Data records
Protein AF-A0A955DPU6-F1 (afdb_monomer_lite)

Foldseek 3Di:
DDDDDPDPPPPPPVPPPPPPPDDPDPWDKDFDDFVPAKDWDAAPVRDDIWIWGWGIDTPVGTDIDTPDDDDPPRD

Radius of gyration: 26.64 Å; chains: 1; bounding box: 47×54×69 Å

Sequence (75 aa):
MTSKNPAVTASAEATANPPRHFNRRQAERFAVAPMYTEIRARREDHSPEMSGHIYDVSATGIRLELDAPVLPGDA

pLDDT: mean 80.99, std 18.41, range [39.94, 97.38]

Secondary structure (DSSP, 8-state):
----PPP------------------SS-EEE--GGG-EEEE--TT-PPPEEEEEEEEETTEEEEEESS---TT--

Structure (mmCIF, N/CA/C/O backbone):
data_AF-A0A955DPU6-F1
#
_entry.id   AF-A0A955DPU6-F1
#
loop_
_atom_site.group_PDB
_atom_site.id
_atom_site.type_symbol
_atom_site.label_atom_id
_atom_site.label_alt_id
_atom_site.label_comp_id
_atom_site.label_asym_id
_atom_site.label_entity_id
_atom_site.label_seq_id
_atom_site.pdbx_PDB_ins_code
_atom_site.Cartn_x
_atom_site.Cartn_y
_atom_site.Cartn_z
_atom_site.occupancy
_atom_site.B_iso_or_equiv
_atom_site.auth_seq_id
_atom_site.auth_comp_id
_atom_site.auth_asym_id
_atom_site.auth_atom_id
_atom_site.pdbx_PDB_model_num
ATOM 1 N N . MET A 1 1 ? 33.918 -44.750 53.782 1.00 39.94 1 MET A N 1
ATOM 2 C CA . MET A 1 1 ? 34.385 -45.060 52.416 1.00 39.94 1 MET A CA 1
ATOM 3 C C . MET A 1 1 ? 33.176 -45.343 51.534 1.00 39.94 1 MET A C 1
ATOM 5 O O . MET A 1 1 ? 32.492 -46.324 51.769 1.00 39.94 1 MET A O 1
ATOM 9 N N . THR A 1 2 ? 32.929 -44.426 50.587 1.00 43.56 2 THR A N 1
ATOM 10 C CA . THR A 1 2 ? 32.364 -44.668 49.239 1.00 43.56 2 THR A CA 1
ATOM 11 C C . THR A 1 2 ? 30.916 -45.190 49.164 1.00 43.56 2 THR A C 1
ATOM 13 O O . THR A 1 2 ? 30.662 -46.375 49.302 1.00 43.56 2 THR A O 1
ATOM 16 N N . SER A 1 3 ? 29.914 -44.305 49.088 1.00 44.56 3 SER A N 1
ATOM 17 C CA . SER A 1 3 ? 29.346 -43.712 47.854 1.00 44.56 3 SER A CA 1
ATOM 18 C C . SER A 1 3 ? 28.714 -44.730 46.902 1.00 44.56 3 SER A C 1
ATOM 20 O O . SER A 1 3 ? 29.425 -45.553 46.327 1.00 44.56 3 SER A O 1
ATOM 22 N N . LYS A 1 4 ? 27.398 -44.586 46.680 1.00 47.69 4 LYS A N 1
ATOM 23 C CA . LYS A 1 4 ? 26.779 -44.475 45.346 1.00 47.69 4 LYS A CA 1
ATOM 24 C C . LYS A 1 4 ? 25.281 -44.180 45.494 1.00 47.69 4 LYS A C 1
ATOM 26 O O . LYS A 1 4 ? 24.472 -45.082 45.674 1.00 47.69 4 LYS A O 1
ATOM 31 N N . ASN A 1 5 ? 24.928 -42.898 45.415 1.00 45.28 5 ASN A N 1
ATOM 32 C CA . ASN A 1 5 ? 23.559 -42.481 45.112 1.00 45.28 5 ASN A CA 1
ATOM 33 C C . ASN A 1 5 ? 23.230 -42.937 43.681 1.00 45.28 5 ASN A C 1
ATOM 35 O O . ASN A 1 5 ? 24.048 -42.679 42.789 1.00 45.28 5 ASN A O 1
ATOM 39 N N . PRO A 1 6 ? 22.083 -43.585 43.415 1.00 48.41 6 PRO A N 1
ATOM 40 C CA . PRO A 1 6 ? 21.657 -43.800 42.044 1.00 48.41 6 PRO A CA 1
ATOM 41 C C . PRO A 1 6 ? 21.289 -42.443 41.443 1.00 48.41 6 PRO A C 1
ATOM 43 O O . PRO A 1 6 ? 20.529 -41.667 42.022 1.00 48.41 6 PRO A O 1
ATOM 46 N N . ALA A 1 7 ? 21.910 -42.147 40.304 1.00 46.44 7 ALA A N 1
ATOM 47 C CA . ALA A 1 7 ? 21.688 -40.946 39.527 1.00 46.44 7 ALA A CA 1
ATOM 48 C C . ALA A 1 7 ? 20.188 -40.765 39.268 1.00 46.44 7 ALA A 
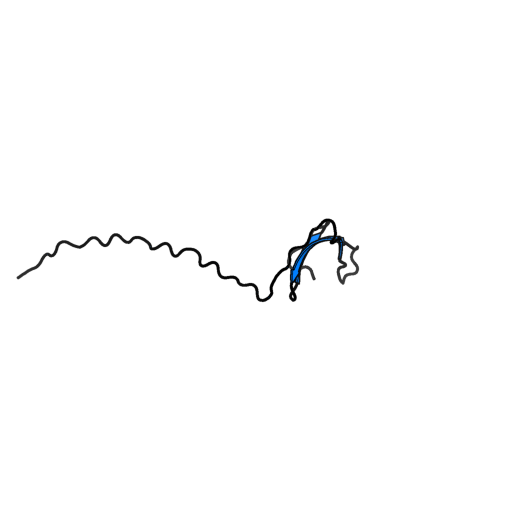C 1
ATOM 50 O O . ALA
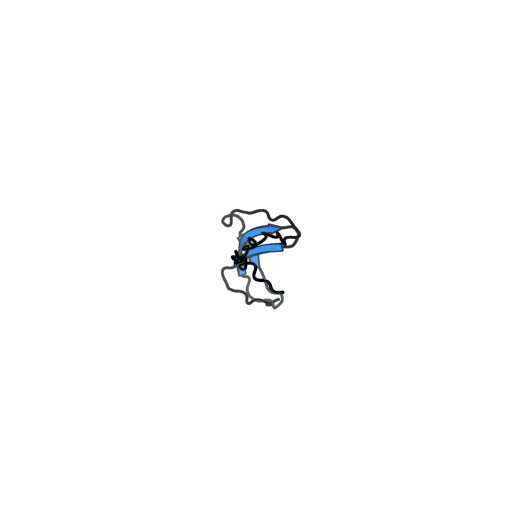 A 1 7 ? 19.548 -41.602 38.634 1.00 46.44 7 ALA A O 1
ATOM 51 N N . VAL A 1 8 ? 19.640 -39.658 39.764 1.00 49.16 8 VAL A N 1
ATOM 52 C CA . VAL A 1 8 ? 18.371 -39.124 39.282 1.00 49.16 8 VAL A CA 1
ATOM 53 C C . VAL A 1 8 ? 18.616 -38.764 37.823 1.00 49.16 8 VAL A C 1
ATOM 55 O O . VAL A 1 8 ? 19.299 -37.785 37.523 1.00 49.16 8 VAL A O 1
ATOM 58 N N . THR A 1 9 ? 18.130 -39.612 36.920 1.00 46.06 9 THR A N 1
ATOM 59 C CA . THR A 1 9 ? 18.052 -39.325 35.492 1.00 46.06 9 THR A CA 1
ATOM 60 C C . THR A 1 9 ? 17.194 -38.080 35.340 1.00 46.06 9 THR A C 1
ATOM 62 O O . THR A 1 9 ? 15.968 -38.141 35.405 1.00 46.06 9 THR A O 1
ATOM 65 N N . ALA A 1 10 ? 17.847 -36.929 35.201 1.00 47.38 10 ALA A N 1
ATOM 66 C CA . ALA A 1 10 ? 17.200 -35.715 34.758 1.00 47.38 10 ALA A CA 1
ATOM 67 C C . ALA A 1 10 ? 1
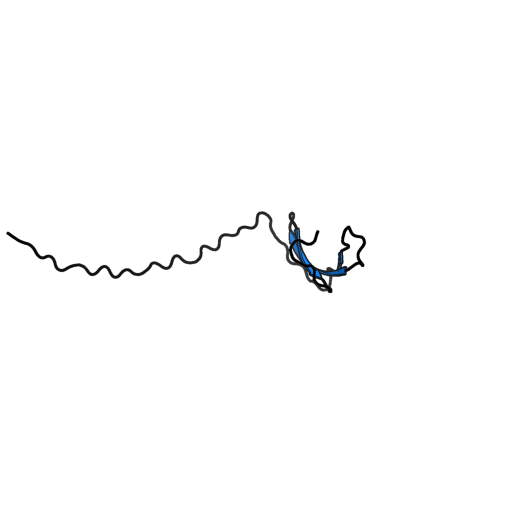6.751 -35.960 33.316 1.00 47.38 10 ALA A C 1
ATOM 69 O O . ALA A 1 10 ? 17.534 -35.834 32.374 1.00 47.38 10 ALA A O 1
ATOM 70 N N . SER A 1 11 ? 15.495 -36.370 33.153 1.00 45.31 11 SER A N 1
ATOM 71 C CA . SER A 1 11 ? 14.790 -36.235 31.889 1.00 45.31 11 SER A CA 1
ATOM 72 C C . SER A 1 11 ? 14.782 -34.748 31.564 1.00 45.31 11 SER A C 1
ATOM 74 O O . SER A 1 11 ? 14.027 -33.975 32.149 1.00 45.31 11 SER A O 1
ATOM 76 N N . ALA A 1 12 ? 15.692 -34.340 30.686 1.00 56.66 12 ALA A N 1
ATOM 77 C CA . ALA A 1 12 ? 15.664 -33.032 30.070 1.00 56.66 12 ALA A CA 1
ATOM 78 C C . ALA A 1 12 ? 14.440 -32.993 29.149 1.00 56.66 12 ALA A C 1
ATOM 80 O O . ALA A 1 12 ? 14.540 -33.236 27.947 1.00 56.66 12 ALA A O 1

* * *

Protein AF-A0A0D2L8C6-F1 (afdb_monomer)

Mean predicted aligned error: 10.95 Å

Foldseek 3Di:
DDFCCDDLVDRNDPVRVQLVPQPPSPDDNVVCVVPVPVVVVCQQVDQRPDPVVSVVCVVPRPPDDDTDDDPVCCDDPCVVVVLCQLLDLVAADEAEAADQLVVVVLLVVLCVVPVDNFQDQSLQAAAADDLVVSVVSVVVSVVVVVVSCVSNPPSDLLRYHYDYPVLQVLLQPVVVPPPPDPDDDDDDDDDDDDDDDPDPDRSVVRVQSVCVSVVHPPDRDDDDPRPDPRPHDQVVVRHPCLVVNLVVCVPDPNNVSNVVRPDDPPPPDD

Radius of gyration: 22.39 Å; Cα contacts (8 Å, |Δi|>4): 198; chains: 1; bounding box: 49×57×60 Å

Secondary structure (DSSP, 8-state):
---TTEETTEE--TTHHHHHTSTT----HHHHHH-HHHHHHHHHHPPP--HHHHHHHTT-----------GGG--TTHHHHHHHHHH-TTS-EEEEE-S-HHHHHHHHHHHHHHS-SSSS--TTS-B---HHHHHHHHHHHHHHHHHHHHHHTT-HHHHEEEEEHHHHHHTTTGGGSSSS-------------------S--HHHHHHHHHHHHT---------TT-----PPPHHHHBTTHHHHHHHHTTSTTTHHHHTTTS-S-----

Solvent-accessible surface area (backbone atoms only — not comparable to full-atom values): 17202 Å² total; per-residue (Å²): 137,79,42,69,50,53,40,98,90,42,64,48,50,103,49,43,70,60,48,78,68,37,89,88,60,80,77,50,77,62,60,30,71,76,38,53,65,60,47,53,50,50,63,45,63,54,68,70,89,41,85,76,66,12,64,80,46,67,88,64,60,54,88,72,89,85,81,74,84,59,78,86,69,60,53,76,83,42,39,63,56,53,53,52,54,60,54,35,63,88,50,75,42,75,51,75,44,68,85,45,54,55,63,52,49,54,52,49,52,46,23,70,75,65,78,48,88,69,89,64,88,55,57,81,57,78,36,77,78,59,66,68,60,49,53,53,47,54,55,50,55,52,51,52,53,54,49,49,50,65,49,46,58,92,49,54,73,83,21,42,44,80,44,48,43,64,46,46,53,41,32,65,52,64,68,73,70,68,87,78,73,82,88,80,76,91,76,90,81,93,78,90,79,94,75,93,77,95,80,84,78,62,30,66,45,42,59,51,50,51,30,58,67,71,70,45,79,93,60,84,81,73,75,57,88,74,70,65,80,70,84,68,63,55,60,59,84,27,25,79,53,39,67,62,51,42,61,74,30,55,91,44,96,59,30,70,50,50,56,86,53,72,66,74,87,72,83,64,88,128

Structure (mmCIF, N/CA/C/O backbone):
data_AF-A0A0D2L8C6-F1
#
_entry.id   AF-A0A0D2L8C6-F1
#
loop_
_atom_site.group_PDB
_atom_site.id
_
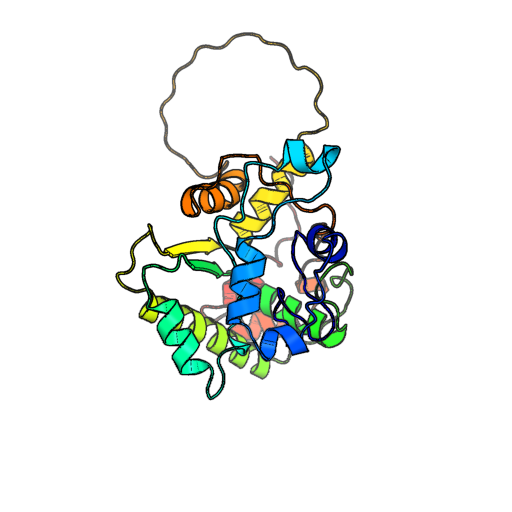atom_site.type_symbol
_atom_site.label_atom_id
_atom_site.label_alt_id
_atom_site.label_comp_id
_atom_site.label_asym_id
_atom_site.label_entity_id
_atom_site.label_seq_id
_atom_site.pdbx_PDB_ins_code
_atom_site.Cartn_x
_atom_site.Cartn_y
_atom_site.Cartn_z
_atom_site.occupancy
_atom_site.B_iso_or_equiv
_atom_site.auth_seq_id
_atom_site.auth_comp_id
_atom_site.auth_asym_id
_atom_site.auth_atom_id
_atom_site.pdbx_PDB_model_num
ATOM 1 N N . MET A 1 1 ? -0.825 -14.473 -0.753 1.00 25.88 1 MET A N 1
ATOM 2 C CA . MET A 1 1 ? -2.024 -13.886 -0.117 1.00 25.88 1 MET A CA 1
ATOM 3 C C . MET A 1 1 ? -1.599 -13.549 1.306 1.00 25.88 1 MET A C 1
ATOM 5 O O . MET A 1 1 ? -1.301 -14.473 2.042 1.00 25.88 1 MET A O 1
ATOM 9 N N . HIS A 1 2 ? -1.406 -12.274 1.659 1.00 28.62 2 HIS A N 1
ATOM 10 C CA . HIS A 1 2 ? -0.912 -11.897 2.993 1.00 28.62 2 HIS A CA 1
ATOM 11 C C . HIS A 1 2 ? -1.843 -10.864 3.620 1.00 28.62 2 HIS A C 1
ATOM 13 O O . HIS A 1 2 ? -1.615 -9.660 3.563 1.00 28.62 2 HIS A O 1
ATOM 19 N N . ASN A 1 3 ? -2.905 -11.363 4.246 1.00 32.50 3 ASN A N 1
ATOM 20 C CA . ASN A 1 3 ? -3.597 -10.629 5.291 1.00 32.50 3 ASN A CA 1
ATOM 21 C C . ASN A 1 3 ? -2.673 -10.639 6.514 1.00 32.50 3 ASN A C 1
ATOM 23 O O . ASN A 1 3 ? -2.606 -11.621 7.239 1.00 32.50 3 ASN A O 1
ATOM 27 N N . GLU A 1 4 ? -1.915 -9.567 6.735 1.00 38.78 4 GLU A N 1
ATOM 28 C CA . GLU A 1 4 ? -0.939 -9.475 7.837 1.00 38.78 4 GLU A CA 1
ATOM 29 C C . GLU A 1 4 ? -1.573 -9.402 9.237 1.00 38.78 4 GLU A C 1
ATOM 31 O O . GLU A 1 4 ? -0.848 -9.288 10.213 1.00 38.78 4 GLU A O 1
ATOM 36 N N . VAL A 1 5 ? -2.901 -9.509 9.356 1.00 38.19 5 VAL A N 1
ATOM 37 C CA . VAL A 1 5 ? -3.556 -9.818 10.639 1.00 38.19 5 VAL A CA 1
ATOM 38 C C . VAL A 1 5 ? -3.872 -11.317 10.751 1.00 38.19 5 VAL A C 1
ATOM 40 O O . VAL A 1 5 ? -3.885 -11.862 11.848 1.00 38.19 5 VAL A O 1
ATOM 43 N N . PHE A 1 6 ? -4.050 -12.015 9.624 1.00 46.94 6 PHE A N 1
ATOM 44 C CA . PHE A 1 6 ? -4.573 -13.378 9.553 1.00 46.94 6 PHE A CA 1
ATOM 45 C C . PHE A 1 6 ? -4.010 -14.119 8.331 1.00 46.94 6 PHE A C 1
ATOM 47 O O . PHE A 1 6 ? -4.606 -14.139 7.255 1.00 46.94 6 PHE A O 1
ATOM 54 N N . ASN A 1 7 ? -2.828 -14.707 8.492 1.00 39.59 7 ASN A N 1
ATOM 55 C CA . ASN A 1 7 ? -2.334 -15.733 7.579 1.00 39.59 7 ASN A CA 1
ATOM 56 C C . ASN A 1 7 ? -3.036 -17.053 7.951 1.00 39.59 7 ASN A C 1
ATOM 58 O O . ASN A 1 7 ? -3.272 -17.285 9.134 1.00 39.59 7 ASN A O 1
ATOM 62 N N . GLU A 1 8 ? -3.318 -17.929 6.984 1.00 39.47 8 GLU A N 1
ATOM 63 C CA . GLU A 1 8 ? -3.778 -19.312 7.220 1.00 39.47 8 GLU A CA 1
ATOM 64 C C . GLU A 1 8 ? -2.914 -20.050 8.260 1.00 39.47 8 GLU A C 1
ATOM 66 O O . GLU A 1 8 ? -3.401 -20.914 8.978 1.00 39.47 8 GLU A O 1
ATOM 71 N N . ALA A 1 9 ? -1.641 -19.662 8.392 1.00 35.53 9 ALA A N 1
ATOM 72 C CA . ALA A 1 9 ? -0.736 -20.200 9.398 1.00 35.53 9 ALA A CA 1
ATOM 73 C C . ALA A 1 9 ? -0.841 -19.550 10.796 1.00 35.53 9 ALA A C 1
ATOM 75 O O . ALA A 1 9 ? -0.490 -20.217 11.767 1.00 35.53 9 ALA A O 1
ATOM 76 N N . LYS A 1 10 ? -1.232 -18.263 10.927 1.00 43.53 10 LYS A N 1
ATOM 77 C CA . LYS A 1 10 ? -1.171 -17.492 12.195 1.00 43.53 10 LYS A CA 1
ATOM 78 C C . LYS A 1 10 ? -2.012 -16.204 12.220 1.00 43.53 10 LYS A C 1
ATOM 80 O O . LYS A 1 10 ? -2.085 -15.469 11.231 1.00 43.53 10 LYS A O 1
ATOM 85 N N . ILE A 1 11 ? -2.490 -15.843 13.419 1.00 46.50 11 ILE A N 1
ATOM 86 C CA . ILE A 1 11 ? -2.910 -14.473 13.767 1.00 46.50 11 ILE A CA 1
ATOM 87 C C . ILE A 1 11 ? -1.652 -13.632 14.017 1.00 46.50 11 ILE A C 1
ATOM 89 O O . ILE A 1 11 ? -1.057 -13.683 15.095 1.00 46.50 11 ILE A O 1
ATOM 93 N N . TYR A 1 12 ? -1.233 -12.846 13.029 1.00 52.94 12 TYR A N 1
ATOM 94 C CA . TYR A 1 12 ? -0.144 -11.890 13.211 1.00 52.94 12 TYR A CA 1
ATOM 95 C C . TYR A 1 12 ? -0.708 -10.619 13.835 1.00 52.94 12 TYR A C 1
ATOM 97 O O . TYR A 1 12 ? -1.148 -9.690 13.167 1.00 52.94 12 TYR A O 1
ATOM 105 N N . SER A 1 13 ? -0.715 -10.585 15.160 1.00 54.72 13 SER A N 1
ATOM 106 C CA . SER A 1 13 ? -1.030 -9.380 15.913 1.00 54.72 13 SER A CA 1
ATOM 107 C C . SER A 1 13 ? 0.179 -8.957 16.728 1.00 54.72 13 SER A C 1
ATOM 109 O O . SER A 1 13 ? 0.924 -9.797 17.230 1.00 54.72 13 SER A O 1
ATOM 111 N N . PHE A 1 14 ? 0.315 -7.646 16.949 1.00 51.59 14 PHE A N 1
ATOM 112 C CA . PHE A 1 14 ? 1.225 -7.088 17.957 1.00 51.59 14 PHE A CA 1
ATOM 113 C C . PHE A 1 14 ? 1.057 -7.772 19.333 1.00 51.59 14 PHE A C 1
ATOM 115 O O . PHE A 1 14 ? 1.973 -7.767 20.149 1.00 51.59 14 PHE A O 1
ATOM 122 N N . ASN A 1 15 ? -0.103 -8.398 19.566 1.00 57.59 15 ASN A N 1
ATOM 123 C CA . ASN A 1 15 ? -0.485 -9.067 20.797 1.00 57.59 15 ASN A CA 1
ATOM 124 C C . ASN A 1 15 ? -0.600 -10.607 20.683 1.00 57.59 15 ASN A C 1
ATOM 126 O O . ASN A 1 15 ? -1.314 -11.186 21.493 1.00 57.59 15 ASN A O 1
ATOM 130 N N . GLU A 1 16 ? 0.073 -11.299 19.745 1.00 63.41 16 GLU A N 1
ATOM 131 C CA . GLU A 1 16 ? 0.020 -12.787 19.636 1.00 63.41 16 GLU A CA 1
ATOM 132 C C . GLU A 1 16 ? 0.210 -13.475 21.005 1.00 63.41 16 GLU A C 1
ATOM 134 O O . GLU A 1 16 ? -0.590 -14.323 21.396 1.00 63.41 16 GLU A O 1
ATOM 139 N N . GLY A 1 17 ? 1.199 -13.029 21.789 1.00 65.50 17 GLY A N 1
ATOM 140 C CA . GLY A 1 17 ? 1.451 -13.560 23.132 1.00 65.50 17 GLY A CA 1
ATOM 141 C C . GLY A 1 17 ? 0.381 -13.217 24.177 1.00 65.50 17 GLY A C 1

• _Task prompt_: Transcribe, word for word, the stretch of lines in the data above from the one with "ATOM 40 C CA" through the one with "ATOM 59 C CA"; omit all pictures.

• _Task result_:
ATOM 40 C CA . PRO A 1 6 ? 21.657 -43.800 42.044 1.00 48.41 6 PRO A CA 1
ATOM 41 C C . PRO A 1 6 ? 21.289 -42.443 41.443 1.00 48.41 6 PRO A C 1
ATOM 43 O O . PRO A 1 6 ? 20.529 -41.667 42.022 1.00 48.41 6 PRO A O 1
ATOM 46 N N . ALA A 1 7 ? 21.910 -42.147 40.304 1.00 46.44 7 ALA A N 1
ATOM 47 C CA . ALA A 1 7 ? 21.688 -40.946 39.527 1.00 46.44 7 ALA A CA 1
ATOM 48 C C . ALA A 1 7 ? 20.188 -40.765 39.268 1.00 46.44 7 ALA A 
C 1
ATOM 50 O O . ALA
 A 1 7 ? 19.548 -41.602 38.634 1.00 46.44 7 ALA A O 1
ATOM 51 N N . VAL A 1 8 ? 19.640 -39.658 39.764 1.00 49.16 8 VAL A N 1
ATOM 52 C CA . VAL A 1 8 ? 18.371 -39.124 39.282 1.00 49.16 8 VAL A CA 1
ATOM 53 C C . VAL A 1 8 ? 18.616 -38.764 37.823 1.00 49.16 8 VAL A C 1
ATOM 55 O O . VAL A 1 8 ? 19.299 -37.785 37.523 1.00 49.16 8 VAL A O 1
ATOM 58 N N . THR A 1 9 ? 18.130 -39.612 36.920 1.00 46.06 9 THR A N 1
ATOM 59 C CA . THR A 1 9 ? 18.052 -39.325 35.492 1.00 46.06 9 THR A CA 1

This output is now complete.